2019年ILO労働力移動グローバル・メディア・コンクール応募者募集中(応募締切:2019年10月31日):テーマは公正な人材斡旋・募集と労働力移動の未来の二つ

記者発表 | 2019/09/12
2019年ILO労働力移動グローバル・メディア・コンクール・ポスター。クリックするとお申し込みフォームにつながります

 ILOは第5回目となる労働力移動グローバル・メディア・コンクールを開催します。2019年のテーマは、「公正な人材斡旋・募集」と「労働力移動の未来」の二つです。このコンクールは従来、労働力移動を扱った模範的な報道を表彰することを目的として職業ジャーナリストやカメラマンなどを対象としてきましたが、今回初めて学生賞を設け、ジャーナリズムや報道などのマスコミ学関連の学部・学科・課程で学ぶ学生からの応募も受け付けます。
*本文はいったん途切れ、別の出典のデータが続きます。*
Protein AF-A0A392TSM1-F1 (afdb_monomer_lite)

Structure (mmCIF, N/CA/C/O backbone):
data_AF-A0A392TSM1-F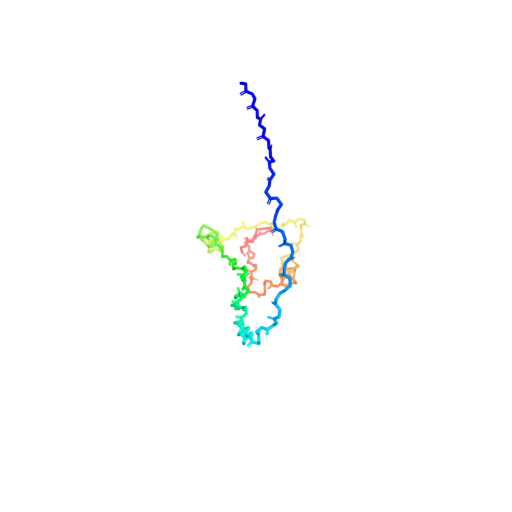1
#
_entry.id   AF-A0A392TSM1-F1
#
loop_
_atom_site.group_PDB
_atom_site.id
_atom_site.type_symbol
_atom_site.label_atom_id
_atom_site.label_alt_id
_atom_site.label_comp_id
_atom_site.label_asym_id
_atom_site.label_entity_id
_atom_site.label_seq_id
_atom_site.pdbx_PDB_ins_code
_atom_site.Cartn_x
_atom_site.Cartn_y
_atom_site.Cartn_z
_atom_site.occupancy
_atom_site.B_iso_or_equiv
_atom_site.auth_seq_id
_atom_site.auth_comp_id
_atom_site.auth_asym_id
_atom_site.auth_atom_id
_atom_site.pdbx_PDB_model_num
ATOM 1 N N . GLY A 1 1 ? 50.582 39.692 -35.155 1.00 34.25 1 GLY A N 1
ATOM 2 C CA . GLY A 1 1 ? 50.449 40.226 -36.512 1.00 34.25 1 GLY A CA 1
ATOM 3 C C . GLY A 1 1 ? 50.092 39.082 -37.418 1.00 34.25 1 GLY A C 1
ATOM 4 O O . GLY A 1 1 ? 50.785 38.077 -37.389 1.00 34.25 1 GLY A O 1
ATOM 5 N N . ASP A 1 2 ? 48.984 39.268 -38.128 1.00 35.16 2 ASP A N 1
ATOM 6 C CA . ASP A 1 2 ? 48.807 38.890 -39.530 1.00 35.16 2 ASP A CA 1
ATOM 7 C C . ASP A 1 2 ? 48.605 37.410 -39.867 1.00 35.16 2 ASP A C 1
ATOM 9 O O . ASP A 1 2 ? 49.529 36.615 -40.011 1.00 35.16 2 ASP A O 1
ATOM 13 N N . GLY A 1 3 ? 47.330 37.078 -40.080 1.00 41.25 3 GLY A N 1
ATOM 14 C CA . GLY A 1 3 ? 46.951 35.960 -40.927 1.00 41.25 3 GLY A CA 1
ATOM 15 C C . GLY A 1 3 ? 47.143 36.281 -42.410 1.00 41.25 3 GLY A C 1
ATOM 16 O O . GLY A 1 3 ? 47.155 37.442 -42.817 1.00 41.25 3 GLY A O 1
ATOM 17 N N . LYS A 1 4 ? 47.199 35.234 -43.234 1.00 38.94 4 LYS A N 1
ATOM 18 C CA . LYS A 1 4 ? 46.671 35.277 -44.599 1.00 38.94 4 LYS A CA 1
ATOM 19 C C . LYS A 1 4 ? 46.393 33.869 -45.113 1.00 38.94 4 LYS A C 1
ATOM 21 O O . LYS A 1 4 ? 47.232 32.979 -45.018 1.00 38.94 4 LYS A O 1
ATOM 26 N N . ALA A 1 5 ? 45.174 33.710 -45.607 1.00 39.06 5 ALA A N 1
ATOM 27 C CA . ALA A 1 5 ? 44.678 32.562 -46.339 1.00 39.06 5 ALA A CA 1
ATOM 28 C C . ALA A 1 5 ? 45.168 32.569 -47.802 1.00 39.06 5 ALA A C 1
ATOM 30 O O . ALA A 1 5 ? 45.761 33.550 -48.254 1.00 39.06 5 ALA A O 1
ATOM 31 N N . GLU A 1 6 ? 44.762 31.508 -48.510 1.00 38.66 6 GLU A N 1
ATOM 32 C CA . GLU A 1 6 ? 44.679 31.357 -49.973 1.00 38.66 6 GLU A CA 1
ATOM 33 C C . GLU A 1 6 ? 45.973 31.013 -50.734 1.00 38.66 6 GLU A C 1
ATOM 35 O O . GLU A 1 6 ? 47.063 31.419 -50.366 1.00 38.66 6 GLU A O 1
ATOM 40 N N . GLU A 1 7 ? 45.968 30.237 -51.819 1.00 36.03 7 GLU A N 1
ATOM 41 C CA . GLU A 1 7 ? 44.909 29.598 -52.609 1.00 36.03 7 GLU A CA 1
ATOM 42 C C . GLU A 1 7 ? 45.589 28.460 -53.390 1.00 36.03 7 GLU A C 1
ATOM 44 O O . GLU A 1 7 ? 46.653 28.642 -53.982 1.00 36.03 7 GLU A O 1
ATOM 49 N N . GLY A 1 8 ? 44.994 27.271 -53.401 1.00 34.25 8 GLY A N 1
ATOM 50 C CA . GLY A 1 8 ? 45.489 26.126 -54.161 1.00 34.25 8 GLY A CA 1
ATOM 51 C C . GLY A 1 8 ? 44.391 25.530 -55.027 1.00 34.25 8 GLY A C 1
ATOM 52 O O . GLY A 1 8 ? 44.053 24.363 -54.860 1.00 34.25 8 GLY A O 1
ATOM 53 N N . LYS A 1 9 ? 43.799 26.312 -55.938 1.00 46.72 9 LYS A N 1
ATOM 54 C CA . LYS A 1 9 ? 42.880 25.787 -56.961 1.00 46.72 9 LYS A CA 1
ATOM 55 C C . LYS A 1 9 ? 43.601 24.769 -57.841 1.00 46.72 9 LYS A C 1
ATOM 57 O O . LYS A 1 9 ? 44.436 25.170 -58.649 1.00 46.72 9 LYS A O 1
ATOM 62 N N . LYS A 1 10 ? 43.229 23.483 -57.773 1.00 44.28 10 LYS A N 1
ATOM 63 C CA . LYS A 1 10 ? 43.534 22.499 -58.831 1.00 44.28 10 LYS A CA 1
ATOM 64 C C . LYS A 1 10 ? 42.403 21.475 -59.004 1.00 44.28 10 LYS A C 1
ATOM 66 O O . LYS A 1 10 ? 42.319 20.501 -58.274 1.00 44.28 10 LYS A O 1
ATOM 71 N N . LYS A 1 11 ? 41.598 21.752 -60.037 1.00 43.53 11 LYS A N 1
ATOM 72 C CA . LYS A 1 11 ? 40.830 20.866 -60.934 1.00 43.53 11 LYS A CA 1
ATOM 73 C C . LYS A 1 11 ? 39.871 19.815 -60.354 1.00 43.53 11 LYS A C 1
ATOM 75 O O . LYS A 1 11 ? 40.264 18.755 -59.887 1.00 43.53 11 LYS A O 1
ATOM 80 N N . LEU A 1 12 ? 38.592 20.070 -60.638 1.00 45.69 12 LEU A N 1
ATOM 81 C CA . LEU A 1 12 ? 37.569 19.066 -60.916 1.00 45.69 12 LEU A CA 1
ATOM 82 C C . LEU A 1 12 ? 38.065 18.127 -62.031 1.00 45.69 12 LEU A C 1
ATOM 84 O O . LEU A 1 12 ? 38.288 18.565 -63.161 1.00 45.69 12 LEU A O 1
ATOM 88 N N . GLY A 1 13 ? 38.263 16.858 -61.690 1.00 35.28 13 GLY A N 1
ATOM 89 C CA . GLY A 1 13 ? 38.548 15.780 -62.627 1.00 35.28 13 GLY A CA 1
ATOM 90 C C . GLY A 1 13 ? 37.554 14.652 -62.400 1.00 35.28 13 GLY A C 1
ATOM 91 O O . GLY A 1 13 ? 37.656 13.926 -61.418 1.00 35.28 13 GLY A O 1
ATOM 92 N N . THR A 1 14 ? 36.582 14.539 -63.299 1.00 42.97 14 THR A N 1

 移民は世界中で職場や地域社会において、偏見、不寛容、不名誉な烙印に直面しています。否定的な叙述は搾取や虐待につながり、社会の結束に挑む可能性があります。国際労働組合総連合(ITUC)や国際使用者連盟(IOE)、国連人権高等弁務官事務所(OHCHR)、国際ジャーナリスト連盟(IFJ)、ニュース・オピニオンサイトの「イークォル・タイムズ」、労働者の権利擁護機関「連帯センター」、アジア移民フォーラム(MFA)に加え、今年は欧州連合(EU)が資金拠出する「労働力移動の斡旋・募集枠組み改善グローバル行動(REFRAME)プロジェクト」、スイス開発協力庁(SDC)が資金拠出する「第2期公正人材斡旋・募集総合計画(FAIR Ⅱ)」の後援を受けて開催されるこのコンクールは、労働力移動問題に関する質の高い報道の推進を目指しています。倫理的でバランスの取れた報道は、固定観念や誤解に取り組み、移民労働者が送出国及び受入国で行っているプラスの貢献に光を当てる上で重要な役割を演じる可能性があります。
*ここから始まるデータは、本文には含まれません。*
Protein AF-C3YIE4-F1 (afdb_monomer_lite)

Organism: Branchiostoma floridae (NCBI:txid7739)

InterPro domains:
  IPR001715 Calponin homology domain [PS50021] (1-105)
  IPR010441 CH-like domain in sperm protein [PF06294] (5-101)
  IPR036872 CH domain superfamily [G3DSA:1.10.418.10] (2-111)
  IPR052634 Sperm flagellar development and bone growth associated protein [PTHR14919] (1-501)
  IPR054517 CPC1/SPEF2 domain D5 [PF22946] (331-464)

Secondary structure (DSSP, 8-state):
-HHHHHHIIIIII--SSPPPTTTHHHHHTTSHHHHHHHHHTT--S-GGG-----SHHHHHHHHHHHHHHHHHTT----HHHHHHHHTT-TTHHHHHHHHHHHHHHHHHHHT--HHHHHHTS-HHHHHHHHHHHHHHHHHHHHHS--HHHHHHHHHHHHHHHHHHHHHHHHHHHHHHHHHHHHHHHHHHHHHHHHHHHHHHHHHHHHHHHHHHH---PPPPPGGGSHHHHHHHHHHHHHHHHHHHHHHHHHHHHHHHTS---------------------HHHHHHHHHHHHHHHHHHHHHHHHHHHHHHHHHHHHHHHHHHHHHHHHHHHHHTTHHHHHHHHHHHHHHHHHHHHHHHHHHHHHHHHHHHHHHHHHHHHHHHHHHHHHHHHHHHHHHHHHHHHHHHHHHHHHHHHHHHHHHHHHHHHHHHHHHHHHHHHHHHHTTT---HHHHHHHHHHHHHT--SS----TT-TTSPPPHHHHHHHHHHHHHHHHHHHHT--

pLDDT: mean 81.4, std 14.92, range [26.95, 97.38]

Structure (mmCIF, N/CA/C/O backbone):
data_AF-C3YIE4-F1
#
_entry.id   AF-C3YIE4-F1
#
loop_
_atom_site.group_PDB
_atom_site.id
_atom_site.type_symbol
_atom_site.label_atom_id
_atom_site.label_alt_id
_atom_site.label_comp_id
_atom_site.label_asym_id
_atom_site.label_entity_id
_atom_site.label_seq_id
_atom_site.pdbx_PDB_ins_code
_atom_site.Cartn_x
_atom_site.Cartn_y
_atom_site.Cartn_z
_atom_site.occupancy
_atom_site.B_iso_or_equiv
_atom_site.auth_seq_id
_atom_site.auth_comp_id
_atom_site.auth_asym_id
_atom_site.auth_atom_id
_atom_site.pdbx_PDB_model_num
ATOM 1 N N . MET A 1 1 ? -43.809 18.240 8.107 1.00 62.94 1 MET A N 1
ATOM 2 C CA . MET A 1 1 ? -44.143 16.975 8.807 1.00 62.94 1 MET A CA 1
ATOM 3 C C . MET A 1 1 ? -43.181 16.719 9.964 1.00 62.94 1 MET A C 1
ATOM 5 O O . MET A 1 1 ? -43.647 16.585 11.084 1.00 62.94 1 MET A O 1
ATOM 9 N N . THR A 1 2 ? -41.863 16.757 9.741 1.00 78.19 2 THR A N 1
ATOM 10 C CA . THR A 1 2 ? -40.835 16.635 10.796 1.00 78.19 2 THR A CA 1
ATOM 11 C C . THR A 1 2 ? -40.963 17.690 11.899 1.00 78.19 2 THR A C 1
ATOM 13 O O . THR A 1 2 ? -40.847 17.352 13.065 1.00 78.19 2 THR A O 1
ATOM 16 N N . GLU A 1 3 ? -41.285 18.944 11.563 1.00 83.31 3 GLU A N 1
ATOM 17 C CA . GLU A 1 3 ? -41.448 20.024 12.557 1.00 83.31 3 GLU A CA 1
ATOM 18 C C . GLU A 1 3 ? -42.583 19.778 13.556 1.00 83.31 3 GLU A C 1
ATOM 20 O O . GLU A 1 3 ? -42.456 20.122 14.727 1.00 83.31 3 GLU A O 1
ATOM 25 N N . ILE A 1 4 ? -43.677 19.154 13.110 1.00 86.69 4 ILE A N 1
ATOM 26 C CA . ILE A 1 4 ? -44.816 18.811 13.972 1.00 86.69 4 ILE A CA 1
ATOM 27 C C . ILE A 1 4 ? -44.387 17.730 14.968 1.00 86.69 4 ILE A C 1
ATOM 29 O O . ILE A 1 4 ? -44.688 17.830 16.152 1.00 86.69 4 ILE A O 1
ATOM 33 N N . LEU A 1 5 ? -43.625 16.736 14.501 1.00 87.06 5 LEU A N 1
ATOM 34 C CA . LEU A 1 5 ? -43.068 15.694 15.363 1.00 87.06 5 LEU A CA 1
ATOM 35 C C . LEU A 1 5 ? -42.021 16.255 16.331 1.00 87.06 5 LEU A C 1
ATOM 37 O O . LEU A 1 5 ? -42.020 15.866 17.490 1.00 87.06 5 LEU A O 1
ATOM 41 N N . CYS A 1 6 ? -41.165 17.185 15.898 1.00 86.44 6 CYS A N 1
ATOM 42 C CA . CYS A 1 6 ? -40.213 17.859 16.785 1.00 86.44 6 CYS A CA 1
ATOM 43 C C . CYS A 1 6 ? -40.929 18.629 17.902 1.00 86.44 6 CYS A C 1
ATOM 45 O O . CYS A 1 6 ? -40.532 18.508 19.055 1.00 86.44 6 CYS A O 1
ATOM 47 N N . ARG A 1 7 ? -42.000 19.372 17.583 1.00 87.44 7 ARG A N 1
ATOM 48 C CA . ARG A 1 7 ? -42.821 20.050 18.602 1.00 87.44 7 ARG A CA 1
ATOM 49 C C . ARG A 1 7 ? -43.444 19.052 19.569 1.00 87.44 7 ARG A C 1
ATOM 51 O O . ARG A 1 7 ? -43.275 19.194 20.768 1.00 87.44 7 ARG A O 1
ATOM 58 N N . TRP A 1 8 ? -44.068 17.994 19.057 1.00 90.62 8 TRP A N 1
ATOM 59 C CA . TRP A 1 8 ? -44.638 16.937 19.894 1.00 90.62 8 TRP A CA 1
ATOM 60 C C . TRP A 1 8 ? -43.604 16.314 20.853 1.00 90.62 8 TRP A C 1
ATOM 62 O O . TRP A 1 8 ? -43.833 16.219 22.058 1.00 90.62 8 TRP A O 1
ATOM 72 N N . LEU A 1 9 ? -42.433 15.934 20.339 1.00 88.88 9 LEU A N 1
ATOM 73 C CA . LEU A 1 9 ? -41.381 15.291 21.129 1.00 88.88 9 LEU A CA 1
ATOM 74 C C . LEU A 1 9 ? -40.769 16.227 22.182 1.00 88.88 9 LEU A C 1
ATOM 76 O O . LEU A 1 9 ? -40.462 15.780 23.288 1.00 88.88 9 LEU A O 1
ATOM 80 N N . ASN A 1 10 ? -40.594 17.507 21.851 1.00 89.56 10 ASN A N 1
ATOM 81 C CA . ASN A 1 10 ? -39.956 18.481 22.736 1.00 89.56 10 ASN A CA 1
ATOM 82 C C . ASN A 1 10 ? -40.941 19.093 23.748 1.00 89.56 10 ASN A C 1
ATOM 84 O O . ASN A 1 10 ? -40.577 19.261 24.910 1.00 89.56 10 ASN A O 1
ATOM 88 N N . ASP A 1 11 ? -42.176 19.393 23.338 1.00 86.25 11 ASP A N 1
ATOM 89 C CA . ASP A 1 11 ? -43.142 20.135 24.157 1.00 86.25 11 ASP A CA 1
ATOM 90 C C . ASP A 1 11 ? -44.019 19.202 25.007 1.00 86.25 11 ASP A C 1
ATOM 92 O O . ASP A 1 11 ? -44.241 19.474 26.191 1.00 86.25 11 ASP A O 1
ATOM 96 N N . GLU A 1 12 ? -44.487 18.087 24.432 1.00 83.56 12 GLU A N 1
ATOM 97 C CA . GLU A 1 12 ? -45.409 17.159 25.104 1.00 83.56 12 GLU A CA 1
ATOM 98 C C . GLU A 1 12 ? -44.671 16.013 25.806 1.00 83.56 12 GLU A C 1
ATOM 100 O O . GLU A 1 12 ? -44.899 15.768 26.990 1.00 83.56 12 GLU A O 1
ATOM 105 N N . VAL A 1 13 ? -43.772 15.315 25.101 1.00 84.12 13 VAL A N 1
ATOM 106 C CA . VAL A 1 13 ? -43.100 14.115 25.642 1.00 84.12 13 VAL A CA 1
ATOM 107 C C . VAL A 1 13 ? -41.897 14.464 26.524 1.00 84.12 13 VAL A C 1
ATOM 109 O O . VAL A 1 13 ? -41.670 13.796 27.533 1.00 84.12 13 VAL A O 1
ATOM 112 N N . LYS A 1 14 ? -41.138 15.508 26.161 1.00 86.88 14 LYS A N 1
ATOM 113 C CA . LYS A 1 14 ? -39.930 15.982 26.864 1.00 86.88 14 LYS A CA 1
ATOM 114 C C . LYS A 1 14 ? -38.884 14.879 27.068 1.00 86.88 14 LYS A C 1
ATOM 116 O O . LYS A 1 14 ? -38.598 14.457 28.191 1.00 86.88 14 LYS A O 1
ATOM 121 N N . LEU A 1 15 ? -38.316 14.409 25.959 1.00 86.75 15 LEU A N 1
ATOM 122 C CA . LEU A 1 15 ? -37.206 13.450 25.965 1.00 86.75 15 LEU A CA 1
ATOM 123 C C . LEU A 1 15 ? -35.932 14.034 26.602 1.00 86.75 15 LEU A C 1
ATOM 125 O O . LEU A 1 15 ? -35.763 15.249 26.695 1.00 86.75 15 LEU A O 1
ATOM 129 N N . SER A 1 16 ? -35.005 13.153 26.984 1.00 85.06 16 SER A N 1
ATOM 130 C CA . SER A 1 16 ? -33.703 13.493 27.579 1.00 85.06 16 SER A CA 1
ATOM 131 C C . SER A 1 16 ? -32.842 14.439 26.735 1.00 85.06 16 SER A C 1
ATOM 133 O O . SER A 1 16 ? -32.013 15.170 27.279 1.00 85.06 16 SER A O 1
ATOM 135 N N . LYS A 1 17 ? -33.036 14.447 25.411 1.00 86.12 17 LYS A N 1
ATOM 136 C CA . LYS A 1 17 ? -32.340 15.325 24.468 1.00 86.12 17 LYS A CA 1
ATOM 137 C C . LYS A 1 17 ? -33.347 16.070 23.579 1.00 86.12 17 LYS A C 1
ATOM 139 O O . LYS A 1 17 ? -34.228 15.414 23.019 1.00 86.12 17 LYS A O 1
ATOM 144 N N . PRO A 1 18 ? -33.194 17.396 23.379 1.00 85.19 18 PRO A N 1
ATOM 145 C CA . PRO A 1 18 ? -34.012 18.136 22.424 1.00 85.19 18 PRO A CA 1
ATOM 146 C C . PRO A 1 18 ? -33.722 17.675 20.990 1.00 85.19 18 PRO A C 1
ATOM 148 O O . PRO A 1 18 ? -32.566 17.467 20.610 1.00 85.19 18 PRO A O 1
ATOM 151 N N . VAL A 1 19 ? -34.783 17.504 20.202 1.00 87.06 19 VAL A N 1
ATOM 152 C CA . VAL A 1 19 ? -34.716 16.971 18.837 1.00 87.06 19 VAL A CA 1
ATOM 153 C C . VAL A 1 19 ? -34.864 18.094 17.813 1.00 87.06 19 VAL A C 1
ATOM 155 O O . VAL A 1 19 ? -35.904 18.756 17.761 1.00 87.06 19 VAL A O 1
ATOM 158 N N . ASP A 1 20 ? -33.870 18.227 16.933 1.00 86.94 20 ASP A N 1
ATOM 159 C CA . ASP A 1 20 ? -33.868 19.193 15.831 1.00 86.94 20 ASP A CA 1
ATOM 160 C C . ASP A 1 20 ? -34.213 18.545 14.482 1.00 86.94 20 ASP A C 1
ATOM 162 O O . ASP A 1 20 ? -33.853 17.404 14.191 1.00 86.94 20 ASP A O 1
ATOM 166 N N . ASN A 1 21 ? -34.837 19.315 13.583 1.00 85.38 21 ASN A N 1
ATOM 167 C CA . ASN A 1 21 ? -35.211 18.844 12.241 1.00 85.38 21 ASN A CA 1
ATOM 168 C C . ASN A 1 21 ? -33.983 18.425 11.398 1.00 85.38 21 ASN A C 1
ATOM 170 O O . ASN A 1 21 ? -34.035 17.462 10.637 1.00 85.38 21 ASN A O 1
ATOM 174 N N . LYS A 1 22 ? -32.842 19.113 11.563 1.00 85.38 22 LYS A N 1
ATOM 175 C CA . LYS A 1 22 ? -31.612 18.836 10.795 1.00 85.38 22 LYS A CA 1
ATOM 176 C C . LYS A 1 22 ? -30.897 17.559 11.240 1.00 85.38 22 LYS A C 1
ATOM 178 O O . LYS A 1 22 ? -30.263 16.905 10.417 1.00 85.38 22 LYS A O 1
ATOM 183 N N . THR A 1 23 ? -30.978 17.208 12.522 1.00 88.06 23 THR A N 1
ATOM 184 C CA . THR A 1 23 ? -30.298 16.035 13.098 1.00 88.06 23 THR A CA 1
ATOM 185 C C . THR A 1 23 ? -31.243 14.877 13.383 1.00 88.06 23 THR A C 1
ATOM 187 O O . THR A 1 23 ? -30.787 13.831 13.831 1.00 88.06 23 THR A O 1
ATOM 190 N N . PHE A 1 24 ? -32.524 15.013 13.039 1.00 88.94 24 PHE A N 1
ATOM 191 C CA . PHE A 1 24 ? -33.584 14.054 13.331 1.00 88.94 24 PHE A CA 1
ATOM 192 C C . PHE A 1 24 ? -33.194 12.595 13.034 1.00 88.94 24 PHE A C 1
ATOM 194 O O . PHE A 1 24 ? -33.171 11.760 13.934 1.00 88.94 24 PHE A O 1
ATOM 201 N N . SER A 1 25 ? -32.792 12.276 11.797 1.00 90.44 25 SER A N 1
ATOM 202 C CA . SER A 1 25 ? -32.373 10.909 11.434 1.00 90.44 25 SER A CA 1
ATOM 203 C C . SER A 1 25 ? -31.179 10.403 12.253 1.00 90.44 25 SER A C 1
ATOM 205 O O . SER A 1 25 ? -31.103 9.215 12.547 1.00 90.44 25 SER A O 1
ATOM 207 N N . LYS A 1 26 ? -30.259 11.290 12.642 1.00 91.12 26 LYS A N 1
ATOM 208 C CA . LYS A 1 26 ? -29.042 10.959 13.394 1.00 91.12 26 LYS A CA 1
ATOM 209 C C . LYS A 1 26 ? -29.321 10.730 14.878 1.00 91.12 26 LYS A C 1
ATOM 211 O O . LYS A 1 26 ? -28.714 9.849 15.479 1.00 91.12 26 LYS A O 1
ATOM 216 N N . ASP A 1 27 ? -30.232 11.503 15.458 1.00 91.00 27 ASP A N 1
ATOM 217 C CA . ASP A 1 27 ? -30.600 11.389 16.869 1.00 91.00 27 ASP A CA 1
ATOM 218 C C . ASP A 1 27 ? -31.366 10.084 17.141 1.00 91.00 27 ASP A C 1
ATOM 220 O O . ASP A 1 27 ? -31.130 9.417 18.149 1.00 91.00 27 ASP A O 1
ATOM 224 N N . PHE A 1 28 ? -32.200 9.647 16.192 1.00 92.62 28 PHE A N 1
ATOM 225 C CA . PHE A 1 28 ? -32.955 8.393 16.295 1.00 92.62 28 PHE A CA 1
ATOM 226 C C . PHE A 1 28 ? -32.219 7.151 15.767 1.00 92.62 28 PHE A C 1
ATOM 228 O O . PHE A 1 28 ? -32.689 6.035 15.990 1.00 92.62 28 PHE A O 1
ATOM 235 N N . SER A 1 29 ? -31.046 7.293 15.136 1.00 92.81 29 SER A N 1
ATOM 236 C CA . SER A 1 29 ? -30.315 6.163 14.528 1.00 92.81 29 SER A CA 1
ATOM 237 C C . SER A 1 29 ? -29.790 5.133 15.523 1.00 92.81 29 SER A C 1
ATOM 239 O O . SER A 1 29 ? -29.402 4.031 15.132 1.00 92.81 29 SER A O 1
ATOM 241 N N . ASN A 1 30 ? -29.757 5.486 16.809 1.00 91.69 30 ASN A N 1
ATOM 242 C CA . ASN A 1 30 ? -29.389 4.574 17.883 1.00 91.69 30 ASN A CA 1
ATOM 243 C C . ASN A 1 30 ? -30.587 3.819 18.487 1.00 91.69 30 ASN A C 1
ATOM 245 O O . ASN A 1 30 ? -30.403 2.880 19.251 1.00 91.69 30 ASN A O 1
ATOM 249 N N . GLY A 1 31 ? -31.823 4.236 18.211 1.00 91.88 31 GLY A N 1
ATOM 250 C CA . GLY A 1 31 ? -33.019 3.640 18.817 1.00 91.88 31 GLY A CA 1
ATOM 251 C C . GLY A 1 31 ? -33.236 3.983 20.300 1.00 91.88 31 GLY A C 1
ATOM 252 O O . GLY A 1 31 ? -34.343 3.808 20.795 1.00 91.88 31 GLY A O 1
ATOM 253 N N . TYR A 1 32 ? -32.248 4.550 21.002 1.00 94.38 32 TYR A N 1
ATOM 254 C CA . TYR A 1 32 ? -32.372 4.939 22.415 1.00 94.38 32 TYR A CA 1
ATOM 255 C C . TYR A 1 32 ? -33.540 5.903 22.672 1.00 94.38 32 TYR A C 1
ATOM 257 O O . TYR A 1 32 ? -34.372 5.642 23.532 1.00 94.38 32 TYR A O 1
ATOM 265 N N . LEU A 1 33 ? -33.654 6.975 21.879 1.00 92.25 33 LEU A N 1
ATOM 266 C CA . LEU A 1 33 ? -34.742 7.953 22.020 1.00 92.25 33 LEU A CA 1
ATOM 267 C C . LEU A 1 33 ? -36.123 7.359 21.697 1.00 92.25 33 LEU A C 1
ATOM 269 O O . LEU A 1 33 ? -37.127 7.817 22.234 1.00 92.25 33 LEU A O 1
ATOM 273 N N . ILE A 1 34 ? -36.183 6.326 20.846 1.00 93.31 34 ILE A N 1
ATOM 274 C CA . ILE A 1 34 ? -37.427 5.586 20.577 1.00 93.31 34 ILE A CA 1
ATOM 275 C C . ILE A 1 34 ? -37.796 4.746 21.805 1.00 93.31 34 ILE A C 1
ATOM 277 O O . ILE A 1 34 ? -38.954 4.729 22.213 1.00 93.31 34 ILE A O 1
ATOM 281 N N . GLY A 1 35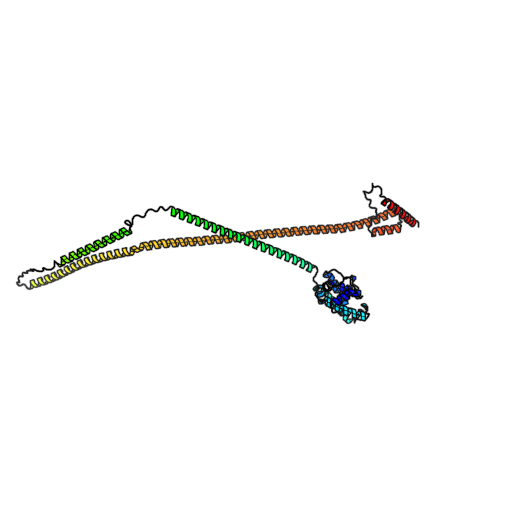 ? -36.809 4.099 22.429 1.00 91.81 35 GLY A N 1
ATOM 282 C CA . GLY A 1 35 ? -36.998 3.365 23.681 1.00 91.81 35 GLY A CA 1
ATOM 283 C C . GLY A 1 35 ? -37.458 4.275 24.814 1.00 91.81 35 GLY A C 1
ATOM 284 O O . GLY A 1 35 ? -38.395 3.930 25.525 1.00 91.81 35 GLY A O 1
ATOM 285 N N . GLU A 1 36 ? -36.871 5.469 24.927 1.00 91.94 36 GLU A N 1
ATOM 286 C CA . GLU A 1 36 ? -37.261 6.459 25.935 1.00 91.94 36 GLU A CA 1
ATOM 287 C C . GLU A 1 36 ? -38.700 6.933 25.710 1.00 91.94 36 GLU A C 1
ATOM 289 O O . GLU A 1 36 ? -39.493 6.973 26.650 1.00 91.94 36 GLU A O 1
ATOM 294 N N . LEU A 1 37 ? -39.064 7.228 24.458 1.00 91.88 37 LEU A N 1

 コンクールは移民労働者の労働条件改善や労働力移動に関する誤った認識の変更などといった、最近採択された「安全かつ秩序だった正規の移住のためのグローバル・コンパクト」と「難民に関するグローバル・コンパクト」の一部のターゲットに寄与することが期待されます。国連の「持続可能な開発のための2030アジェンダ」でも強調されているディーセント・ワーク(働きがいのある人間らしい仕事)と移住のテーマに関する啓発を助けることも目指しています。

 コンクールの応募期間は2019年9月12日~10月31日です。(i)移民労働者の公正な人材斡旋・募集と(ii)労働力移動の未来の二つのテーマについて募集しています。前者のテーマでは、国際的な人材斡旋・募集活動が移民労働者の暮らし、ディーセント・ワークを享受する機会、搾取や虐待、性差に基づく暴力、児童労働、強制労働、人身取引にさらされる可能性にどのように影響を与えているかを示す報道作品を募集しています。あるいはもしくは追加的に、適正に規制され、統治された、国境を横断する労働力の斡旋・募集活動がいかに技能や雇用、労働市場の効果的な機能を改善できるかを示す作品が望まれます。詳しくは、「ILOの公正な人材斡旋・募集イニシアチブ」や「公正な人材斡旋・募集に関する一般原則及び実務指針並びに人材斡旋・募集手数料及び関連経費の定義」を参照して下さい。後者のテーマでは、グローバル化や不平等の拡大、人口構造の変化、技術進歩、非標準的な雇用形態、非公式(インフォーマル)経済で働く多くの労働者、さらには男女平等や生涯学習、生産的な雇用の創出の必要性など、仕事の世界を形作っている現在及び将来的な趨勢の文脈でディーセント・ワークを達成する移民労働者の課題と機会を示した作品を募集しています。参考文献として、仕事の未来世界委員会の報告書『輝かしい未来と仕事』をご覧下さい。

 以上の両テーマについて、2018年11月1日から2019年10月31日までの期間に発表された報道作品(文書記事、フォトエッセイ、マルチメディア、映像、ラジオ)2点まで応募できます。学生の場合は、2018年11月1日から2019年10月31日までの期間に、学内媒体での出版なども含み、公表されたか、授業等で作成された作品とします。記事は8,000ワード以内、ラジオ・映像作品は10分以内のものとします。

 関心のある方は2019年10月31日中央ヨーロッパ標準時午後11時59分(日本時間翌11月1日午前6時59分)迄にオンラインフォームに記入して応募して下さい。募集言語は英仏西語のいずれかですが、これ以外の言語についても募集言語への翻訳を付けて応募することができます。

 応募作品は国際移住とジャーナリズムの分野の専門家で構成される審査員団が創造性、正確性とバランス、移民の保護、労働力移動の肯定的な描写の基準を元に審査し、プロ部門については各テーマ2点ずつ計4点、学生部門については1点の優秀作品を選びます。優勝者は、プロ部門1,000ドル、学生部門300ドルの賞金か、トリノにあるILO国際研修センターで2020年に開かれる公正な人材斡旋・募集あるいは労働力移動に関する研修コースへの参加資格のいずれかの賞を選ぶことができます。優勝者には事前に通知した上で、2019年12月18日の国際移住者デーに公表します。

 審査員の一人を務めるILO労働力移動部のミシェル・レイトン部長は次のように語っています。「今年はILOの創立100周年に当たります。ILOは100年間にわたり、社会正義の前進とディーセント・ワークの促進に努めてきました。2019年のILO総会で採択された『仕事の未来に向けたILO創設100周年記念宣言』は、移民労働者を含むあらゆる労働者を守るILOの任務を再確認し、労働者、とりわけ脆弱な状況にある労働者に対する差別の撤廃と平等待遇を促進する必要性に光を当てています。コンクールでは、移民労働者の地域社会に対する貢献について人々の意識が高まることを確保するようなバランスの取れた公正な形で報道する誓いを示したジャーナリスト、そして移民労働者に対する人々の誤解や外国人嫌い、差別の解消に寄与するような作品の特定に努める所存です」。

 ふるってご応募下さい。


 以上はジュネーブ発英文記者発表の抄訳です。